[DATA FOR ANALYSIS — start]
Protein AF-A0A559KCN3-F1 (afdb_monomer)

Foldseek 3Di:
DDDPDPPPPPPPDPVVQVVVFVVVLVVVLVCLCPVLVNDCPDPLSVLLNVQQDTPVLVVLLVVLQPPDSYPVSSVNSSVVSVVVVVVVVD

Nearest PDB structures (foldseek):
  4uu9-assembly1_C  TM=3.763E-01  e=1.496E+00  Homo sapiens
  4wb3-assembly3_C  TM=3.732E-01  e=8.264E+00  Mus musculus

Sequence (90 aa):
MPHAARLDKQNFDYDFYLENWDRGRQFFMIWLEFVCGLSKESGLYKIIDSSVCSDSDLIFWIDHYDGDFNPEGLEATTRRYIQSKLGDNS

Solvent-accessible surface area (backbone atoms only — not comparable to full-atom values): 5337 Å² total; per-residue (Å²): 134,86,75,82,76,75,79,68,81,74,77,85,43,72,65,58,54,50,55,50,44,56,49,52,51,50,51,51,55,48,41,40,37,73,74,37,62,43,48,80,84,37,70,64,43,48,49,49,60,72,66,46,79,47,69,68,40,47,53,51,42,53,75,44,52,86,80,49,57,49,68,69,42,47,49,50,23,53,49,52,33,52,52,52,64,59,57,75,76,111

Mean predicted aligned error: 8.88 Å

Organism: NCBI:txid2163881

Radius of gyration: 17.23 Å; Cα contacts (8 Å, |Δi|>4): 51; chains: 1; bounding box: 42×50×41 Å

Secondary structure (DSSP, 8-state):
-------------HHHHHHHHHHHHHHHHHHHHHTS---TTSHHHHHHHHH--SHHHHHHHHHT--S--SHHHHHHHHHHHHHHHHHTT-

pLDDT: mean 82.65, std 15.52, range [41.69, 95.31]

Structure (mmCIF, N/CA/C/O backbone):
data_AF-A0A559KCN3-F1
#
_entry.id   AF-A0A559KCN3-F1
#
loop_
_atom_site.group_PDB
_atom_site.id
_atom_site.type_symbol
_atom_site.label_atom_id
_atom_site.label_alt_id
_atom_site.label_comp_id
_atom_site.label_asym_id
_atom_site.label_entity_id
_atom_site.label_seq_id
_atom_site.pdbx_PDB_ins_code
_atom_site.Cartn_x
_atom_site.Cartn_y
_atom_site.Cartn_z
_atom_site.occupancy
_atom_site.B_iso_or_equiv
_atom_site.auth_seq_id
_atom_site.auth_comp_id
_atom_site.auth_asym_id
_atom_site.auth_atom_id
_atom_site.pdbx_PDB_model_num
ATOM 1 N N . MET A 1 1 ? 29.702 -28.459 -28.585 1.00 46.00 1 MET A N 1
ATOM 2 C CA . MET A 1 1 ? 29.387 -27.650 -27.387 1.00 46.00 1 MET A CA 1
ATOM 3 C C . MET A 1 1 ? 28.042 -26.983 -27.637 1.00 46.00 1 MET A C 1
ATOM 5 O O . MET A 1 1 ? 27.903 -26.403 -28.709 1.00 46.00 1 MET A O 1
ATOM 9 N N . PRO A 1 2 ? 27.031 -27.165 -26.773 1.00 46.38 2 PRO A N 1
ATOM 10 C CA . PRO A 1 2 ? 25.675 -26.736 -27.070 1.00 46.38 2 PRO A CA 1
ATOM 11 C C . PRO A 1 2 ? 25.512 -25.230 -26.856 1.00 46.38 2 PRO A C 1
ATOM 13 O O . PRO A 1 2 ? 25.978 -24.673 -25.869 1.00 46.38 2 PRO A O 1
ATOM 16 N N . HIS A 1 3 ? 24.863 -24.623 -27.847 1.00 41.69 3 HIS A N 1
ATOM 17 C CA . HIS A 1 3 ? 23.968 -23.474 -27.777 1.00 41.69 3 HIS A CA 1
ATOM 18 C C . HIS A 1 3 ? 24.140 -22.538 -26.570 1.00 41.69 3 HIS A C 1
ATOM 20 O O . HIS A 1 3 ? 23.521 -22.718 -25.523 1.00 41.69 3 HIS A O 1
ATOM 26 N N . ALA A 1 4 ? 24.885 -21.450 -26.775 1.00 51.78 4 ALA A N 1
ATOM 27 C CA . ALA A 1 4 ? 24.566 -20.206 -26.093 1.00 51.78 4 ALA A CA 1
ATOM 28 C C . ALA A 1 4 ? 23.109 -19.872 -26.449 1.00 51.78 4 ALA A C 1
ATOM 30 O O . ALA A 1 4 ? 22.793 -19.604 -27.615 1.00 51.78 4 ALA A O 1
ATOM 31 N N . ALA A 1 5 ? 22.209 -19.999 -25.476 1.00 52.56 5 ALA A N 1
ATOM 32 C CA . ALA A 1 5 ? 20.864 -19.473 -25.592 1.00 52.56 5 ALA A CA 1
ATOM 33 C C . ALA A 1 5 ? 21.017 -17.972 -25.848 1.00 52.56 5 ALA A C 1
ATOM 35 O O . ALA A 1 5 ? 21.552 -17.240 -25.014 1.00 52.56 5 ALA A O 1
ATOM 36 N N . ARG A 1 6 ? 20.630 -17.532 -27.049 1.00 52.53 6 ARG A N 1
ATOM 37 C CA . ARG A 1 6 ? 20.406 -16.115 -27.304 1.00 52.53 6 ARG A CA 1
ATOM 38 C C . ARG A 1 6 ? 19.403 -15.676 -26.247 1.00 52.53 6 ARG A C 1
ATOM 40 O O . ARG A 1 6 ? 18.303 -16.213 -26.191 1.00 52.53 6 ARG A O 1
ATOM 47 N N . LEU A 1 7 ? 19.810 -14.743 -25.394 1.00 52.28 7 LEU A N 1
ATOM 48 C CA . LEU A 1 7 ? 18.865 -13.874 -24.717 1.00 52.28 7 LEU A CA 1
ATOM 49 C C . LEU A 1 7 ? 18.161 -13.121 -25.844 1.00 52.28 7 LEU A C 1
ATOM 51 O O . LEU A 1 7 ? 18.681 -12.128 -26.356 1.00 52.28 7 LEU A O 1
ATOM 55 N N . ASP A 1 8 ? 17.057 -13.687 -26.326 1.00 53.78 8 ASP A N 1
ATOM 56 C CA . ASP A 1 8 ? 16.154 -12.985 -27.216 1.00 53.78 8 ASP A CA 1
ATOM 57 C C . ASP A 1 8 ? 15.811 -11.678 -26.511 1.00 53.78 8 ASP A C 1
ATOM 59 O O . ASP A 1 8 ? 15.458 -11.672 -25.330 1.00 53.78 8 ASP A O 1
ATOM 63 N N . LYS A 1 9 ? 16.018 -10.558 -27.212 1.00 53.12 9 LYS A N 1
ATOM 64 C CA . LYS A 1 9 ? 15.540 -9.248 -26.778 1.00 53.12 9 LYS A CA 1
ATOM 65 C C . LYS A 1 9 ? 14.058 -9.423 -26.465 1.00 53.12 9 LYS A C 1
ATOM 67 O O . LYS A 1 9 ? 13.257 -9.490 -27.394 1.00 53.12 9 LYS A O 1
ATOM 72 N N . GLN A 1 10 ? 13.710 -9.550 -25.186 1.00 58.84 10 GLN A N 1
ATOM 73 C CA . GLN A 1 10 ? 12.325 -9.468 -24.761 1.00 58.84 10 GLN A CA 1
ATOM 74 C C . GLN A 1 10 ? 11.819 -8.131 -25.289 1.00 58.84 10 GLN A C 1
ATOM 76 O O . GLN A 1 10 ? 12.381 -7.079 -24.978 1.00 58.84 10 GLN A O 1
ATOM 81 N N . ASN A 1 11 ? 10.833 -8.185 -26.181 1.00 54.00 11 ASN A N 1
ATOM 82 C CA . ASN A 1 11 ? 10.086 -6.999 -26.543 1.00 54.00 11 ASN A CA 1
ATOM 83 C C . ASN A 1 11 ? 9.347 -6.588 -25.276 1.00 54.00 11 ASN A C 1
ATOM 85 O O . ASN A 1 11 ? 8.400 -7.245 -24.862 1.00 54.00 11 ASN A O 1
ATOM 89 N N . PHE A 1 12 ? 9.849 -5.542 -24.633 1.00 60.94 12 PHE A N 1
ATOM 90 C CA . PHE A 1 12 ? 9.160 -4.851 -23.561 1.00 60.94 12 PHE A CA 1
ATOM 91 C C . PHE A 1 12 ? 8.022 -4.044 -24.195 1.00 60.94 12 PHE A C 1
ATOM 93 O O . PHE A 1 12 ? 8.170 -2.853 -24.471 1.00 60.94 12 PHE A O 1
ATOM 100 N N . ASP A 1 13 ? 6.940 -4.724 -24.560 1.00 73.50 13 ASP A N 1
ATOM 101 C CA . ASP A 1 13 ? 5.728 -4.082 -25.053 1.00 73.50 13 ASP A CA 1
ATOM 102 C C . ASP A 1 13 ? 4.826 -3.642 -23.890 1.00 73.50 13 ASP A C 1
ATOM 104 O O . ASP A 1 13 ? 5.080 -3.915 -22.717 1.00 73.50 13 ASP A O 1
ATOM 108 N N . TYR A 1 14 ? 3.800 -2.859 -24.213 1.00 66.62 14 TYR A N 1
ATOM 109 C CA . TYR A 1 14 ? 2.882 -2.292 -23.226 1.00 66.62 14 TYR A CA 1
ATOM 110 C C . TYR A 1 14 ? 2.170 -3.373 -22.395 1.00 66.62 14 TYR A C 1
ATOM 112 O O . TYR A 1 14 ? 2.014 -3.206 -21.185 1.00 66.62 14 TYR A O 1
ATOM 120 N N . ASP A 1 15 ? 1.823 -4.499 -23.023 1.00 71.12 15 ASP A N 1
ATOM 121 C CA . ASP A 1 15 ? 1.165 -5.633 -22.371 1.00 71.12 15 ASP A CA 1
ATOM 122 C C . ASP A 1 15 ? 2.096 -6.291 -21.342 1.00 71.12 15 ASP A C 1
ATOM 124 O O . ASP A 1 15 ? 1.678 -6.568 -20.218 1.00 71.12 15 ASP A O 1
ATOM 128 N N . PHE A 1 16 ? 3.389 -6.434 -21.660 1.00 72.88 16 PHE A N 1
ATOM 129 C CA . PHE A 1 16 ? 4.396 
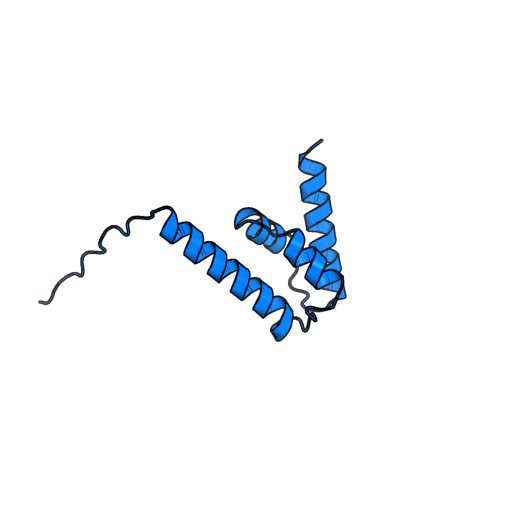-6.893 -20.704 1.00 72.88 16 PHE A CA 1
ATOM 130 C C . PHE A 1 16 ? 4.476 -5.996 -19.458 1.00 72.88 16 PHE A C 1
ATOM 132 O O . PHE A 1 16 ? 4.574 -6.502 -18.338 1.00 72.88 16 PHE A O 1
ATOM 139 N N . TYR A 1 17 ? 4.442 -4.670 -19.614 1.00 70.31 17 TYR A N 1
ATOM 140 C CA . TYR A 1 17 ? 4.481 -3.755 -18.467 1.00 70.31 17 TYR A CA 1
ATOM 141 C C . TYR A 1 17 ? 3.199 -3.815 -17.630 1.00 70.31 17 TYR A C 1
ATOM 143 O O . TYR A 1 17 ? 3.285 -3.861 -16.402 1.00 70.31 17 TYR A O 1
ATOM 151 N N . LEU A 1 18 ? 2.028 -3.882 -18.273 1.00 70.06 18 LEU A N 1
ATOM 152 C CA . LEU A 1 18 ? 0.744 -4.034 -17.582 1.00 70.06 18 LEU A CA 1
[DATA FOR ANALYSIS — finish]
EXERCISE DETAILS: Quote verbatim the final run of lines in the material above, from the line that contains "ATOM 109 C CA" through the very last line, excluding any pictures.

SOLUTION FOR THIS PROBLEM:
ATOM 109 C CA . TYR A 1 14 ? 2.882 -2.292 -23.226 1.00 66.62 14 TYR A CA 1
ATOM 110 C C . TYR A 1 14 ? 2.170 -3.373 -22.395 1.00 66.62 14 TYR A C 1
ATOM 112 O O . TYR A 1 14 ? 2.014 -3.206 -21.185 1.00 66.62 14 TYR A O 1
ATOM 120 N N . ASP A 1 15 ? 1.823 -4.499 -23.023 1.00 71.12 15 ASP A N 1
ATOM 121 C CA . ASP A 1 15 ? 1.165 -5.633 -22.371 1.00 71.12 15 ASP A CA 1
ATOM 122 C C . ASP A 1 15 ? 2.096 -6.291 -21.342 1.00 71.12 15 ASP A C 1
ATOM 124 O O . ASP A 1 15 ? 1.678 -6.568 -20.218 1.00 71.12 15 ASP A O 1
ATOM 128 N N . PHE A 1 16 ? 3.389 -6.434 -21.660 1.00 72.88 16 PHE A N 1
ATOM 129 C CA . PHE A 1 16 ? 4.396 
-6.893 -20.704 1.00 72.88 16 PHE A CA 1
ATOM 130 C C . PHE A 1 16 ? 4.476 -5.996 -19.458 1.00 72.88 16 PHE A C 1
ATOM 132 O O . PHE A 1 16 ? 4.574 -6.502 -18.338 1.00 72.88 16 PHE A O 1
ATOM 139 N N . TYR A 1 17 ? 4.442 -4.670 -19.614 1.00 70.31 17 TYR A N 1
ATOM 140 C CA . TYR A 1 17 ? 4.481 -3.755 -18.467 1.00 70.31 17 TYR A CA 1
ATOM 141 C C . TYR A 1 17 ? 3.199 -3.815 -17.630 1.00 70.31 17 TYR A C 1
ATOM 143 O O . TYR A 1 17 ? 3.285 -3.861 -16.402 1.00 70.31 17 TYR A O 1
ATOM 151 N N . LEU A 1 18 ? 2.028 -3.882 -18.273 1.00 70.06 18 LEU A N 1
ATOM 152 C CA . LEU A 1 18 ? 0.744 -4.034 -17.582 1.00 70.06 18 LEU A CA 1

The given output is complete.